“Money Is Flowing Into State Supreme Court Races, Study Says”

Carrie Johnson of NPR on this new Brennan Center report. From the summary of the report:

For the first time, we undertook an in-depth analysis of donor transparency among interest groups and found that “dark money” spending, by groups whose funding sources are concealed from the public, is booming in state supreme court elections. Outside spending by interest groups also broke records again, while there were more high-cost races than ever before. Recognizing that expensive and politicized supreme court elections are now a fixture in many states, this year we also changed the report’s title, dropping the word “New” from The New Politics of Judicial Elections.

* Outside spending by interest groups shattered records. Rather than contributing to candidates or political parties, wealthy interests are increasingly relying on outside spending by groups as a way to influence state supreme court elections, mirroring the trend in elections for political offices since the Supreme Court’s 2010 decision in Citizens United v. FEC. During the 2015-16 supreme court election cycle, political action committees, social welfare organizations, and other non-party groups engaged in a record $27.8 million outside spending spree, making up an unprecedented 40 percent of overall supreme court election spending (as compared with only 29 percent in 2013-14). Funneling spending through outside groups may be attractive to donors because it often allows them to avoid campaign contribution limits and disclosure requirements.

* Supreme court elections saw an influx of secret money. The growth of outside spending by interest groups has brought with it a stunning lack of transparency. For the first time, this report quantified the amount of money in state supreme court elections coming from sources concealed from the public. We found that only 18 percent of interest groups’ outside expenditures during 2015-16 could be easily traced to transparent donors. With respect to the remaining expenditures, donors were either undisclosed (54 percent), a type of spending known as “dark money,” or buried behind donations from one group to another (28 percent), making it difficult or impossible to discern the ultimate funding source, a type of spending known as “gray money.” Such secrecy risks leaving voters uninformed about who is seeking to shape state high courts, and leaves litigants (and often even judges) without the tools to identify potential conflicts of interest.

* There were more million-dollar supreme court races than ever before. Twenty-seven justices were elected in $1 million-plus races in 2015-16, compared with the previous high of 19 justices in 2007-08. Pennsylvania also set an all-time national record for its 2015 election, attracting a total of $21.4 million in spending for three open seats. A greater number of justices elected in high-dollar races means more potential conflicts of interest and heightened pressure on all judges to curry favor with wealthy interests who can subsidize the increasingly high cost of a future election

* More than half of all states with elected high courts are now impacted by big-money elections. By the start of 2017, 20 states had at least one sitting justice who had been involved in a $1 million race during his or her tenure. By contrast, in 1999, the number was only seven. As of January 2017, one-third of all elected justices sitting on the bench had run in at least one $1 million-plus election. These figures highlight that across the country, politicized state supreme court elections are no longer the exception, but the rule.

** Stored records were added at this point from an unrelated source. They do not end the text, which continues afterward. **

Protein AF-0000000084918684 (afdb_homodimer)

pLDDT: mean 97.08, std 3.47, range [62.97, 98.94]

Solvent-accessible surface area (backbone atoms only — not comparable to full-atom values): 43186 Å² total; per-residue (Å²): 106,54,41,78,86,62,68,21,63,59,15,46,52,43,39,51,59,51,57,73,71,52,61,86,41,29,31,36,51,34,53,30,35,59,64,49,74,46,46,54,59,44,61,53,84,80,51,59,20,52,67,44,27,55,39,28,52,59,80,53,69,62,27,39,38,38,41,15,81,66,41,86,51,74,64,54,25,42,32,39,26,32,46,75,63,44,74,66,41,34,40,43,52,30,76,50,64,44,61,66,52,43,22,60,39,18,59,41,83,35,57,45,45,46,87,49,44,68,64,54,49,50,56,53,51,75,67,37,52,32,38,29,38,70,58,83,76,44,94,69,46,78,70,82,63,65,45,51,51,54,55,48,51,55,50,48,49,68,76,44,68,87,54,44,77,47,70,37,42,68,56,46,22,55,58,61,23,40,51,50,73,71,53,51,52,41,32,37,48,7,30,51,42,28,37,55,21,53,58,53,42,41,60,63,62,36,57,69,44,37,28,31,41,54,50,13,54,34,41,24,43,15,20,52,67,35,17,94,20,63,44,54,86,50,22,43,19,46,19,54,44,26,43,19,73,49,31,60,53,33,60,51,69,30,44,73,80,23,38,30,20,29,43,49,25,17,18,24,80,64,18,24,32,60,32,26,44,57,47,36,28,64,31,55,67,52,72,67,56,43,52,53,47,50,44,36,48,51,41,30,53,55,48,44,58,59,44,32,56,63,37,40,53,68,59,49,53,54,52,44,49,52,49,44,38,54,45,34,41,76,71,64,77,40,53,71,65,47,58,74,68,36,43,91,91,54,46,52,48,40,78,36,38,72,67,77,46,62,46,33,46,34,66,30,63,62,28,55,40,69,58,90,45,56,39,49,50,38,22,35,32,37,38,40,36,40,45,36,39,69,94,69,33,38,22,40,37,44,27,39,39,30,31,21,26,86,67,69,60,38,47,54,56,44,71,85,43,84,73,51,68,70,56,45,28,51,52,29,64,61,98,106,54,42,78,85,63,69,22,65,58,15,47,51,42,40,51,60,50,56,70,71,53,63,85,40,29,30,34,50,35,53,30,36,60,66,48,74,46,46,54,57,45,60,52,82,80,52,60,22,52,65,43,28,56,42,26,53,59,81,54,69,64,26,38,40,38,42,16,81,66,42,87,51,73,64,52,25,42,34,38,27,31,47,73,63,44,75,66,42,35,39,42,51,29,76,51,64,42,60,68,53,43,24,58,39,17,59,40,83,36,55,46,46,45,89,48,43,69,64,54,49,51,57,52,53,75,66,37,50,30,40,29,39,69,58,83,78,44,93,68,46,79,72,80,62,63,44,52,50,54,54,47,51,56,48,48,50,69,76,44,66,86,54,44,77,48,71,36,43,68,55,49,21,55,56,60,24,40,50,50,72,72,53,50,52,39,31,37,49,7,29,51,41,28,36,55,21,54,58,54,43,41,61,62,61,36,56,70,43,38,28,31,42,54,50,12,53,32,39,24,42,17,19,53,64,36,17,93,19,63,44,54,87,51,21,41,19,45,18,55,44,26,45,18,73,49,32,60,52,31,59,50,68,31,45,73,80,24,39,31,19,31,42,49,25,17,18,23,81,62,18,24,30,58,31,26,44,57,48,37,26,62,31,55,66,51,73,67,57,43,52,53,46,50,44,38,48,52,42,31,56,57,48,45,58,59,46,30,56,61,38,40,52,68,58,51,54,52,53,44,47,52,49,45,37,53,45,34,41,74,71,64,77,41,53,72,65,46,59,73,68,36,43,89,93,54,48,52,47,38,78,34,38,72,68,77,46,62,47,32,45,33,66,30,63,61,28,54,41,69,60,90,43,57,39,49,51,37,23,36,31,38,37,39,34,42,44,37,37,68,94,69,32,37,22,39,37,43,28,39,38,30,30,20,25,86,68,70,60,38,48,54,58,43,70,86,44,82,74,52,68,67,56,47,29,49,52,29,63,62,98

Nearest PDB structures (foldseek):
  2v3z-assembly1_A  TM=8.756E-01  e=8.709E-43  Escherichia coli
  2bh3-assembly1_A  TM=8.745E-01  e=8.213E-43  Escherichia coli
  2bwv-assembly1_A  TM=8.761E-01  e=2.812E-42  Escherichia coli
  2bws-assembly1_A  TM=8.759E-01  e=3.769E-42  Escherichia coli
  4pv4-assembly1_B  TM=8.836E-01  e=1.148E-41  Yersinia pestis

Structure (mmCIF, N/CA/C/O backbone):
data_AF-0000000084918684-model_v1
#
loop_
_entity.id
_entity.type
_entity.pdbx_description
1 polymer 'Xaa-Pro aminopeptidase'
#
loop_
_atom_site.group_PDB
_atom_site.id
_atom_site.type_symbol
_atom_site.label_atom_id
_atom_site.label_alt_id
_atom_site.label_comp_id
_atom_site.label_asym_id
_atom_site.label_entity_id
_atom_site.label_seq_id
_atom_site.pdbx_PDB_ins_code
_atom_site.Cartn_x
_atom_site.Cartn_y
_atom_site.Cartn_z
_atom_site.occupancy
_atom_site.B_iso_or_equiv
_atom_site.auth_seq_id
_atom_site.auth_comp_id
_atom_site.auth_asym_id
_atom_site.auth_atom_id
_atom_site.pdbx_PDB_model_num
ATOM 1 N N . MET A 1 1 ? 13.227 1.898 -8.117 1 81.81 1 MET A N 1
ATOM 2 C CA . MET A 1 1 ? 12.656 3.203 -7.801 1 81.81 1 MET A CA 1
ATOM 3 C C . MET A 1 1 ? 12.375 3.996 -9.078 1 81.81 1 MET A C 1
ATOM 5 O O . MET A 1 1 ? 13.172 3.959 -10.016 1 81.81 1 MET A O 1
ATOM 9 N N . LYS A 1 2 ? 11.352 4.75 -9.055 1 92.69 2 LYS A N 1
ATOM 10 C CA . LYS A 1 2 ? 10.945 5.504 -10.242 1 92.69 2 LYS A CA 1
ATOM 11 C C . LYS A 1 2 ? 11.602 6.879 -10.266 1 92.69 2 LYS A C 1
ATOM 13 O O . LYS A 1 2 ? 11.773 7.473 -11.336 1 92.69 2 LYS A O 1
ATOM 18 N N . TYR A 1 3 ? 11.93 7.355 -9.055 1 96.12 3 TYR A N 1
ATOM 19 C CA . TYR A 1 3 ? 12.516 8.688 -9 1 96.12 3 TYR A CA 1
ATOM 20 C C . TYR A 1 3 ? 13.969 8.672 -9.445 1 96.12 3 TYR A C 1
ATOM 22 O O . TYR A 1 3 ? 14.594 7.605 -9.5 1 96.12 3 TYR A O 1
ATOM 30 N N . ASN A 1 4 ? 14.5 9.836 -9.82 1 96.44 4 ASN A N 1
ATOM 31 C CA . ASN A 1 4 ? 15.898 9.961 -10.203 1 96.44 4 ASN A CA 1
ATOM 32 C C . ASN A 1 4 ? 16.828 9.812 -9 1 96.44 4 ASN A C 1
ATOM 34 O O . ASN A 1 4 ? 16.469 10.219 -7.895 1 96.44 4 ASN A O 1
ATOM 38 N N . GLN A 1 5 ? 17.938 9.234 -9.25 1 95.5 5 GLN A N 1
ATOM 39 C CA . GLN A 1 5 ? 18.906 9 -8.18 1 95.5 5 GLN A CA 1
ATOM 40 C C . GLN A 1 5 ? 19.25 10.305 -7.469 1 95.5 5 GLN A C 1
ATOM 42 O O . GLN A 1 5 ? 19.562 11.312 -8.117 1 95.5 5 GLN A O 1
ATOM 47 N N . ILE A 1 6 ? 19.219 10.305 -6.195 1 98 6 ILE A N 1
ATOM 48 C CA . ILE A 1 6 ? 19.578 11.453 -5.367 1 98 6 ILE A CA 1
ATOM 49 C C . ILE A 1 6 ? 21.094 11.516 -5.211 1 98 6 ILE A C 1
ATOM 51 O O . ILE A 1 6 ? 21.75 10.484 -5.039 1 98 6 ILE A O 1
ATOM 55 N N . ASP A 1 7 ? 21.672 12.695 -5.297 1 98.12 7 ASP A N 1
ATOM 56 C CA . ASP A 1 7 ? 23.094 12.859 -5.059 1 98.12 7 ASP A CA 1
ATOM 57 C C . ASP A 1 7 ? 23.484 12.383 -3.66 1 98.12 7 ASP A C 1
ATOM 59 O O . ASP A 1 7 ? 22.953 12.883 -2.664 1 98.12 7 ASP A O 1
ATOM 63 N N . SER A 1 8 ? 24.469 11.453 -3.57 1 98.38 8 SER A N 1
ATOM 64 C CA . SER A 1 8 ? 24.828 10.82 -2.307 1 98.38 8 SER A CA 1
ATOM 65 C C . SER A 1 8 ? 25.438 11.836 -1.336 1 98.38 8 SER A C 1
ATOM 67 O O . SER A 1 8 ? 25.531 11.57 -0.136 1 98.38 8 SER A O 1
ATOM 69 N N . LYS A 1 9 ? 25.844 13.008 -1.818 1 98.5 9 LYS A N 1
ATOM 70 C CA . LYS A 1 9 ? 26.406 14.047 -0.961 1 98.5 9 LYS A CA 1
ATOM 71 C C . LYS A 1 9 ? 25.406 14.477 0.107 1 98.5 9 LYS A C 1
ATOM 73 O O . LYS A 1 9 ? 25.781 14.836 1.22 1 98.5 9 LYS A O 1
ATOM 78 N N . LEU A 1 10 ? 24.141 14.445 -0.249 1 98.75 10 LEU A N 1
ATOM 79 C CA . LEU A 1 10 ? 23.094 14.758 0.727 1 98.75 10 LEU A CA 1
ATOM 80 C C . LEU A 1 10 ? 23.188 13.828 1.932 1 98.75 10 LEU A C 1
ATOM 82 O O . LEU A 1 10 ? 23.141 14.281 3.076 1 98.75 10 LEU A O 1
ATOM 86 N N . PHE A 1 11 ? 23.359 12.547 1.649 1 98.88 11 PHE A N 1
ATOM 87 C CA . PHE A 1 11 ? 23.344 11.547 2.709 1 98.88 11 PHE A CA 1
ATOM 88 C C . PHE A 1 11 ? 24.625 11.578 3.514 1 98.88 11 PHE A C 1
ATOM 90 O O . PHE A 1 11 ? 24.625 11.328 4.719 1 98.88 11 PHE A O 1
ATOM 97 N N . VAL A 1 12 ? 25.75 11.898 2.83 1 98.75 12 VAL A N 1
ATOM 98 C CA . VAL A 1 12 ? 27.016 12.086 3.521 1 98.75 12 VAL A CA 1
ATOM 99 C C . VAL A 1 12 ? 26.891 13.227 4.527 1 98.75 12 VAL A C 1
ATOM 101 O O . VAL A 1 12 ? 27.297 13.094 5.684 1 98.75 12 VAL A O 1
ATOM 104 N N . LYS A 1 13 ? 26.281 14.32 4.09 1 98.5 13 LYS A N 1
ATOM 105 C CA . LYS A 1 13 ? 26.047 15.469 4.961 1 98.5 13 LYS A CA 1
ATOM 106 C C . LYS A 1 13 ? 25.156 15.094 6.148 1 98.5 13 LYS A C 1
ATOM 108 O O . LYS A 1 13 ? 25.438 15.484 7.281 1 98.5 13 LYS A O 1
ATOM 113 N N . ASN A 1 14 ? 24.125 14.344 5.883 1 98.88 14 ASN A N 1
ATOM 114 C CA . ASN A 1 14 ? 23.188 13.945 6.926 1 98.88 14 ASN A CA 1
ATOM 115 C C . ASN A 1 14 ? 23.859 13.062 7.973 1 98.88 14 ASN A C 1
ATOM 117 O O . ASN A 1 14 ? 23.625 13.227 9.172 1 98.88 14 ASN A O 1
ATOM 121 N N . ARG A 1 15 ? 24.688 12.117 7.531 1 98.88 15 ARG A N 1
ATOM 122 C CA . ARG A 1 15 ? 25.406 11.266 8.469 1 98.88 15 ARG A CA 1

* Campaign ads targeted judicial decisions, often in misleading ways. More than half of all negative television ads aired during the 2015-16 election cycle criticized judges for their rulings on the bench, often in a misleading way designed to stoke emotion and anger. Targeting judicial decisions poses worrying threats to judicial independence, and there is both anecdotal and empirical evidence that such election pressures impact how judges rule in cases.